2. It is more about personal opinion rather than factual information
3. Content is highlighted using punctuations and capital letters. Same content is written in more dramatical ways.

Why this classification is required?

Sensationalism in news articles is more about spreading a biased propoganda which may be true or not, rather than giving details about a particular event being discussed in the article. Therefore classifying a news as objective or not tells about the credibility of the article.

Dataset: 8000 sensational news article, 8000 objective news articles

![image.png](attachment:image.png)

In [1]:
import pickle
import numpy as np
from sklearn.base import BaseEstimator, TransformerMixin
#TransformerMixin provides automatic fit transform methods
#BaseEstimator provides set params, get params
from sklearn.feature_extraction import DictVectorizer
from sklearn.feature_extraction.text import CountVectorizer
from sklearn.pipeline import FeatureUnion
from sklearn.pipeline import Pipeline
from sklearn.svm import SVC
from collections import defaultdict
import string
import sys 
from pattern.db  import Datasheet
from pattern.db  import pd
import nltk
from random import shuffle
from pattern.en import sentiment
from pattern.en.wordlist import PROFANITY

In [2]:
class ItemSelector(BaseEstimator, TransformerMixin):
    def __init__(self, key):
        self.key = key

    def fit(self, x, y=None):
        return self

    def transform(self, data_dict):
        
        return data_dict[self.key]

default dicts can handle missing values and has less complexity compared to normal dict

In [3]:
#HYPOTHESIS: Sensational news contains more Punctuations compared to objective news (eg !,?......)
class Punct_Stats(BaseEstimator, TransformerMixin):
    """Extract punctuation features from each document"""

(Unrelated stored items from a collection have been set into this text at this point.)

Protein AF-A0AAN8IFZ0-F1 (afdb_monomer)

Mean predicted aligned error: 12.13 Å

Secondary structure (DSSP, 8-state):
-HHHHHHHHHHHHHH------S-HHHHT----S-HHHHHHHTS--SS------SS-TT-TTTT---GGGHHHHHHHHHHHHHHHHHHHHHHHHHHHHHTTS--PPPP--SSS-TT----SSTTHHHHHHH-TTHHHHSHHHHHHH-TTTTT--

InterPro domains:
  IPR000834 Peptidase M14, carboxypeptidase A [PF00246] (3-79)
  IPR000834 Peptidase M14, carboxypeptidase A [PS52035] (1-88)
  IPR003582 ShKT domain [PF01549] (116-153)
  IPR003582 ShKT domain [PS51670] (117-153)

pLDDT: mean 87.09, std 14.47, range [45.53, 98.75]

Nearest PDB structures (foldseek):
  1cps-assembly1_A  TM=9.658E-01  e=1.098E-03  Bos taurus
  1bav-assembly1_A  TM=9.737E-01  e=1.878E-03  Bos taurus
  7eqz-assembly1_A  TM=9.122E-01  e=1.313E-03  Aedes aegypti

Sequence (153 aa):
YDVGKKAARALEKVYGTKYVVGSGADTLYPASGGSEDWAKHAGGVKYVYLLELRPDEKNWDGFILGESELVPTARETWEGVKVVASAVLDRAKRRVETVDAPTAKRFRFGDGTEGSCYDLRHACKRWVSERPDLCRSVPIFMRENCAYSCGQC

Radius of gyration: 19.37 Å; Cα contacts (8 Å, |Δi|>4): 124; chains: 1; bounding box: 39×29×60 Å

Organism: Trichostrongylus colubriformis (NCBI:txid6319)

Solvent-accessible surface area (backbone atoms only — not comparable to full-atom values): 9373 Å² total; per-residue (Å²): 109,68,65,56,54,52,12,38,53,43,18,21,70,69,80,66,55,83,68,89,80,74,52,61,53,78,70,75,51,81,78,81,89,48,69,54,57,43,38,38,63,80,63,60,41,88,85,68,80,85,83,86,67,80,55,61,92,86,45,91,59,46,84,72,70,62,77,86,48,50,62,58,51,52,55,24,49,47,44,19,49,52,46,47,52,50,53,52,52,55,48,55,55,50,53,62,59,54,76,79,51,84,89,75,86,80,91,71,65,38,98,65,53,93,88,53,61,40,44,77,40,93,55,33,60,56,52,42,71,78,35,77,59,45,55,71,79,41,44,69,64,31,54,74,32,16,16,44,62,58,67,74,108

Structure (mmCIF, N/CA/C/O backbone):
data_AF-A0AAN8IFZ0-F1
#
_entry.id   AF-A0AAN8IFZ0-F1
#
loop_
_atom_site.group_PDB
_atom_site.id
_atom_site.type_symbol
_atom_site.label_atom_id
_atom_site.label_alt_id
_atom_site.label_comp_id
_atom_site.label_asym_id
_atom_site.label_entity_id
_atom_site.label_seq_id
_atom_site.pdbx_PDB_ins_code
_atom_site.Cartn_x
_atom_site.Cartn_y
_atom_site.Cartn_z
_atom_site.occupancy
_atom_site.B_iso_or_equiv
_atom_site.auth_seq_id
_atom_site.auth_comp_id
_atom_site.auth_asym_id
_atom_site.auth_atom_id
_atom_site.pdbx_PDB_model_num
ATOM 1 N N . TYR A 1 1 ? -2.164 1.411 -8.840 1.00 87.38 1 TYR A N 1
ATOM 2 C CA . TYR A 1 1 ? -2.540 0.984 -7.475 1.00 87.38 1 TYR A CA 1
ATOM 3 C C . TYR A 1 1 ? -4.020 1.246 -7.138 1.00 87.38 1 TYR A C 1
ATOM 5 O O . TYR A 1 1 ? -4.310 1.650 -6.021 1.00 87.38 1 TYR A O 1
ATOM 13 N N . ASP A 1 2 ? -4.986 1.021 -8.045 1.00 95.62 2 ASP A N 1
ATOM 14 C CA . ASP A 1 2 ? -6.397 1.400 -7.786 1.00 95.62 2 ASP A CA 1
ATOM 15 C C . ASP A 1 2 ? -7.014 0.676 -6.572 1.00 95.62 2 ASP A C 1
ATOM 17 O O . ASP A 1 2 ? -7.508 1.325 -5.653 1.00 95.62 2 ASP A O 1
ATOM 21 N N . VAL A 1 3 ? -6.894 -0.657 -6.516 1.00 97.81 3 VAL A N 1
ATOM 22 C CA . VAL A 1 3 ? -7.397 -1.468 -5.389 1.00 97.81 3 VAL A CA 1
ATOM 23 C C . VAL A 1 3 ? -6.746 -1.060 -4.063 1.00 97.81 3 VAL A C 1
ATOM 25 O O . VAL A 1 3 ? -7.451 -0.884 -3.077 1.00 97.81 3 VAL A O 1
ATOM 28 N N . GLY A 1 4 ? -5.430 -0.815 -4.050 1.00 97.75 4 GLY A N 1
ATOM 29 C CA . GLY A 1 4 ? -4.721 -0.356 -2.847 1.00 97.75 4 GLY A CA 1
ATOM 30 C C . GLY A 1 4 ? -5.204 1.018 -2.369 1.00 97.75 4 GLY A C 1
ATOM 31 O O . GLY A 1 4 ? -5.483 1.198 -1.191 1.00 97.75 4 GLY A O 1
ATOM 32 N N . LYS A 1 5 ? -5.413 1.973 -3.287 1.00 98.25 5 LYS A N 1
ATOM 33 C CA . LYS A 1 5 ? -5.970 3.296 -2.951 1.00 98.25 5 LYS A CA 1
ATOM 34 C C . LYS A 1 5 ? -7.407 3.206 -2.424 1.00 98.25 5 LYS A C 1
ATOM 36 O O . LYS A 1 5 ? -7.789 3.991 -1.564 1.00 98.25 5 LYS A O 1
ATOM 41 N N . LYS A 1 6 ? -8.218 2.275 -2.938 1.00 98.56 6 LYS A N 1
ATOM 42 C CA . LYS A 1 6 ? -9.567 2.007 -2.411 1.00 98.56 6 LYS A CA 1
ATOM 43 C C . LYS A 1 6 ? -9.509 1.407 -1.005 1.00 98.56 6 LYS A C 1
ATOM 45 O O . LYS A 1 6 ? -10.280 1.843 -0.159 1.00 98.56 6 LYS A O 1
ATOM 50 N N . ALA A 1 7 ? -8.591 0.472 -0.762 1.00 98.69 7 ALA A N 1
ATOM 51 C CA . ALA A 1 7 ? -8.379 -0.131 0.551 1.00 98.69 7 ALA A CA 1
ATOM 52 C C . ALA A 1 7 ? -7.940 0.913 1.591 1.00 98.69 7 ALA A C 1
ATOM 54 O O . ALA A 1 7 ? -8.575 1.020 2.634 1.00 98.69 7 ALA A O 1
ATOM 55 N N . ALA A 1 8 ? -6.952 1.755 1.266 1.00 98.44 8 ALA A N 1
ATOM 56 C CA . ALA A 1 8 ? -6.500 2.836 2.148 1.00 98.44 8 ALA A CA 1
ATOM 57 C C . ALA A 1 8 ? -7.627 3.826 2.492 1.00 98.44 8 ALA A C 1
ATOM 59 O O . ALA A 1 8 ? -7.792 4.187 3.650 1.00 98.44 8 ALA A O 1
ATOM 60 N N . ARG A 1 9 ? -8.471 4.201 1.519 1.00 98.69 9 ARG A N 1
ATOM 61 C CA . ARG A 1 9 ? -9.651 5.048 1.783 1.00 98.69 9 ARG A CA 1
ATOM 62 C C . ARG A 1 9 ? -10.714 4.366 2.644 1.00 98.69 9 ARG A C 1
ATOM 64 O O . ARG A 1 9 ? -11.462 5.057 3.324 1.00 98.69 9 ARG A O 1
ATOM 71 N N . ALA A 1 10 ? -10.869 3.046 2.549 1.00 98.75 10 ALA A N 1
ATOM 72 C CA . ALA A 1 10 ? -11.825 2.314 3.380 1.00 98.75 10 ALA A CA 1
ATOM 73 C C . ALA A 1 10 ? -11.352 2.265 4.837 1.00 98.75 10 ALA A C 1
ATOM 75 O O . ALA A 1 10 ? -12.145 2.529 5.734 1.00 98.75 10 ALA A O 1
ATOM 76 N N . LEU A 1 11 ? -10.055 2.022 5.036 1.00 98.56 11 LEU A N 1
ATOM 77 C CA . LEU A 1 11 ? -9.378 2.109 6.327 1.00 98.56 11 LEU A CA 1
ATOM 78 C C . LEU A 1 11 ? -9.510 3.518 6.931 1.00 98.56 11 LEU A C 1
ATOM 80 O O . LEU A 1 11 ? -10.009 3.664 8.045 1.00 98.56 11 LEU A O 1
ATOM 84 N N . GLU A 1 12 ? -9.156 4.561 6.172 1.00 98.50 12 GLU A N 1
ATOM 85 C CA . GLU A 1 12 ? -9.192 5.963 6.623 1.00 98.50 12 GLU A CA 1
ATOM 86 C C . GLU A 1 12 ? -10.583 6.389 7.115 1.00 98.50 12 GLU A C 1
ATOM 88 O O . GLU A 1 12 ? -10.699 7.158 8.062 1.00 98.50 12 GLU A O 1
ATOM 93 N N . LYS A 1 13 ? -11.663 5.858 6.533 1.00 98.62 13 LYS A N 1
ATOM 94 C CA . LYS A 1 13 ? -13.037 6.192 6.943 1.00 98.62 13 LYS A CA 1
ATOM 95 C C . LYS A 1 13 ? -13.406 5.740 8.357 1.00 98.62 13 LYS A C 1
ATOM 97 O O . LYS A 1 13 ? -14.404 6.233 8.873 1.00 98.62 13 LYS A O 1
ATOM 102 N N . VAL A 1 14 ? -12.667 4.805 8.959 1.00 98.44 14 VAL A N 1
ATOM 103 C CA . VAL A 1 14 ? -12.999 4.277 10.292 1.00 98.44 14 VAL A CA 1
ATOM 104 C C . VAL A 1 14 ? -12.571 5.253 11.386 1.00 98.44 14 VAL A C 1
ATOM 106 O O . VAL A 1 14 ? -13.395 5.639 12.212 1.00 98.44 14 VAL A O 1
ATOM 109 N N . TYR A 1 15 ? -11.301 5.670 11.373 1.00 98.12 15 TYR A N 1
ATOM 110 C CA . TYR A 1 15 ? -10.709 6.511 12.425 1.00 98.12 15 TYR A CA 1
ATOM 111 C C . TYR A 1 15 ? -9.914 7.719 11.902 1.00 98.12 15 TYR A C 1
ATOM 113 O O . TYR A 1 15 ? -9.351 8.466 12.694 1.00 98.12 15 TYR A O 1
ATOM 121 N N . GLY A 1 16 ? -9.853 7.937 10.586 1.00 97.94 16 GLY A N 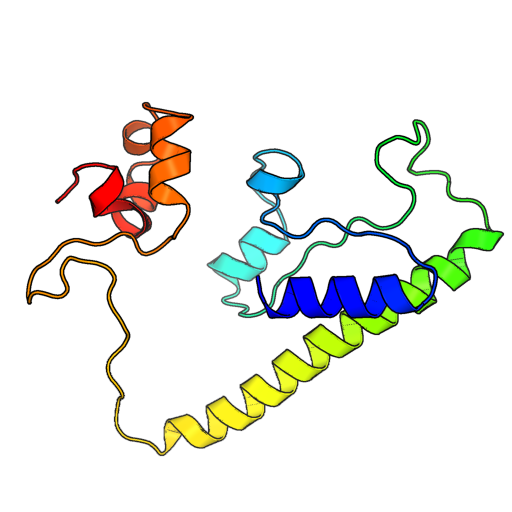1
ATOM 122 C CA . GLY A 1 16 ? -9.093 9.030 9.969 1.00 97.94 16 GLY A CA 1
ATOM 123 C C . GLY A 1 16 ? -7.606 8.739 9.746 1.00 97.94 16 GLY A C 1
ATOM 124 O O . GLY A 1 16 ? -6.882 9.629 9.298 1.00 97.94 16 GLY A O 1
ATOM 125 N N . THR A 1 17 ? -7.136 7.521 10.036 1.00 97.81 17 THR A N 1
ATOM 126 C CA . THR A 1 17 ? -5.735 7.120 9.833 1.00 97.81 17 THR A CA 1
ATOM 127 C C . THR A 1 17 ? -5.381 7.110 8.353 1.00 97.81 17 THR A C 1
ATOM 129 O O . THR A 1 17 ? -6.074 6.502 7.536 1.00 97.81 17 THR A O 1
ATOM 132 N N . LYS A 1 18 ? -4.271 7.757 7.997 1.00 96.56 18 LYS A N 1
ATOM 133 C CA . LYS A 1 18 ? -3.860 7.931 6.602 1.00 96.56 18 LYS A CA 1
ATOM 134 C C . LYS A 1 18 ? -2.711 7.002 6.257 1.00 96.56 18 LYS A C 1
ATOM 136 O O . LYS A 1 18 ? -1.632 7.121 6.821 1.00 96.56 18 LYS A O 1
ATOM 141 N N . TYR A 1 19 ? -2.942 6.127 5.285 1.00 96.38 19 TYR A N 1
ATOM 142 C CA . TYR A 1 19 ? -1.922 5.233 4.743 1.00 96.38 19 TYR A CA 1
ATOM 143 C C . TYR A 1 19 ? -1.427 5.748 3.393 1.00 96.38 19 TYR A C 1
ATOM 145 O O . TYR A 1 19 ? -2.210 6.198 2.550 1.00 96.38 19 TYR A O 1
ATOM 153 N N . VAL A 1 20 ? -0.121 5.630 3.165 1.00 94.88 20 VAL A N 1
ATOM 154 C CA . VAL A 1 20 ? 0.505 5.900 1.867 1.00 94.88 20 VAL A CA 1
ATOM 155 C C . VAL A 1 20 ? 0.437 4.634 1.009 1.00 94.88 20 VAL A C 1
ATOM 157 O O . VAL A 1 20 ? 0.594 3.523 1.501 1.00 94.88 20 VAL A O 1
ATOM 160 N N . VAL A 1 21 ? 0.173 4.786 -0.293 1.00 96.44 21 VAL A N 1
ATOM 161 C CA . VAL A 1 21 ? 0.052 3.654 -1.227 1.00 96.44 21 VAL A CA 1
ATOM 162 C C . VAL A 1 21 ? 1.020 3.820 -2.394 1.00 96.44 21 VAL A C 1
ATOM 164 O O . VAL A 1 21 ? 0.865 4.742 -3.199 1.00 96.44 21 VAL A O 1
ATOM 167 N N . GLY A 1 22 ? 1.931 2.862 -2.557 1.00 93.19 22 GLY A N 1
ATOM 168 C CA . GLY A 1 22 ? 2.889 2.790 -3.662 1.00 93.19 22 GLY A CA 1
ATOM 169 C C . GLY A 1 22 ? 3.602 1.437 -3.711 1.00 93.19 22 GLY A C 1
ATOM 170 O O . GLY A 1 22 ? 3.106 0.465 -3.141 1.00 93.19 22 GLY A O 1
ATOM 171 N N . SER A 1 23 ? 4.714 1.352 -4.444 1.00 91.62 23 SER A N 1
ATOM 172 C CA . SER A 1 23 ? 5.625 0.207 -4.315 1.00 91.62 23 SER A CA 1
ATOM 173 C C . SER A 1 23 ? 6.502 0.386 -3.077 1.00 91.62 23 SE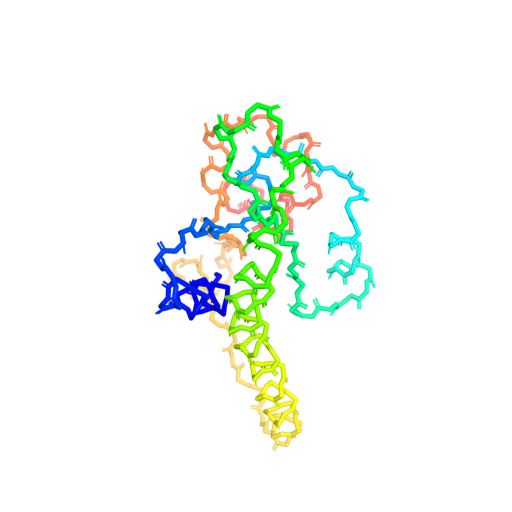R A C 1
ATOM 175 O O . SER A 1 23 ? 6.746 1.526 -2.692 1.00 91.62 23 SER A O 1
ATOM 177 N N . GLY A 1 24 ? 7.021 -0.704 -2.499 1.00 89.31 24 GLY A N 1
ATOM 178 C CA . GLY A 1 24 ? 7.938 -0.612 -1.354 1.00 89.31 24 GLY A CA 1
ATOM 179 C C . GLY A 1 24 ? 9.147 0.285 -1.643 1.00 89.31 24 GLY A C 1
ATOM 180 O O . GLY A 1 24 ? 9.499 1.124 -0.821 1.00 89.31 24 GLY A O 1
ATOM 181 N N . ALA A 1 25 ? 9.686 0.209 -2.865 1.00 86.25 25 ALA A N 1
ATOM 182 C CA . ALA A 1 25 ? 10.773 1.075 -3.314 1.00 86.25 25 ALA A CA 1
ATOM 183 C C . ALA A 1 25 ? 10.396 2.568 -3.369 1.00 86.25 25 ALA A C 1
ATOM 185 O O . ALA A 1 25 ? 11.254 3.407 -3.112 1.00 86.25 25 ALA A O 1
ATOM 186 N N . ASP A 1 26 ? 9.142 2.900 -3.702 1.00 84.38 26 ASP A N 1
ATOM 187 C CA . ASP A 1 26 ? 8.673 4.290 -3.791 1.00 84.38 26 ASP A CA 1
ATOM 188 C C . ASP A 1 26 ? 8.237 4.863 -2.431 1.00 84.38 26 ASP A C 1
ATOM 190 O O . ASP A 1 26 ? 8.277 6.078 -2.252 1.00 84.38 26 ASP A O 1
ATOM 194 N N . THR A 1 27 ? 7.734 4.026 -1.515 1.00 88.50 27 THR A N 1
ATOM 195 C CA . THR A 1 27 ? 7.139 4.481 -0.243 1.00 88.50 27 THR A CA 1
ATOM 196 C C . THR A 1 27 ? 8.056 4.341 0.958 1.00 88.50 27 THR A C 1
ATOM 198 O O . THR A 1 27 ? 7.840 5.039 1.938 1.00 88.50 27 THR A O 1
ATOM 201 N N . LEU A 1 28 ? 9.028 3.433 0.898 1.00 87.12 28 LEU A N 1
ATOM 202 C CA . LEU A 1 28 ? 9.994 3.195 1.965 1.00 87.12 28 LEU A CA 1
ATOM 203 C C . LEU A 1 28 ? 11.400 3.422 1.407 1.00 87.12 28 LEU A C 1
ATOM 205 O O . LEU A 1 28 ? 11.941 4.522 1.475 1.00 87.12 28 LEU A O 1
ATOM 209 N N . TYR A 1 29 ? 11.979 2.379 0.821 1.00 83.75 29 TYR A N 1
ATOM 210 C CA . TYR A 1 29 ? 13.287 2.393 0.186 1.00 83.75 29 TYR A CA 1
ATOM 211 C C . TYR A 1 29 ? 13.432 1.149 -0.704 1.00 83.75 29 TYR A C 1
ATOM 213 O O . TYR A 1 29 ? 12.734 0.151 -0.500 1.00 83.75 29 TYR A O 1
ATOM 221 N N . PRO A 1 30 ? 14.326 1.166 -1.707 1.00 86.44 30 PRO A N 1
ATOM 222 C CA . PRO A 1 30 ? 14.614 -0.022 -2.499 1.00 86.44 30 PRO A CA 1
ATOM 223 C C . PRO A 1 30 ? 15.175 -1.149 -1.623 1.00 86.44 30 PRO A C 1
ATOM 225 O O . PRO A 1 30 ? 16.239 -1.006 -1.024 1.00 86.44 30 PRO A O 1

    def fit(self, x, y=None):
        return self

    def transform(self, text_fields):
        punct_stats = []
        punctuations = list(string.punctuation)
        for field in text_fields:
            if field == None:
                field = " "
            puncts = defaultdict(int)
            for ch in field:
                if ch in punctuations:
                    puncts[ch]+=1
            punct_stats.append(puncts)
        return punct_stats

Pattern Sentiment-> polarity, subjectivity
1. Polarity (-1,1) -> based on positive and negative adjectives. A list of adjectives is already stored in their dataset with positve and negative rankings for a given adjective
2. Subjectivity (0,1) -> quantifies the amount of personal opinion and factual information contained in the text. "
higher scores points towards personal opinion
- Breaks up sentences into POS to identify noun, adjective ...etc
- Contains database with ranking of +ve nd -ve adjectives/adverbs
- each adjective is assigned a sentiment and thereafter average is used.

In [4]:
class Text_Stats(BaseEstimator, TransformerMixin):
    """Extract text statistics from each document"""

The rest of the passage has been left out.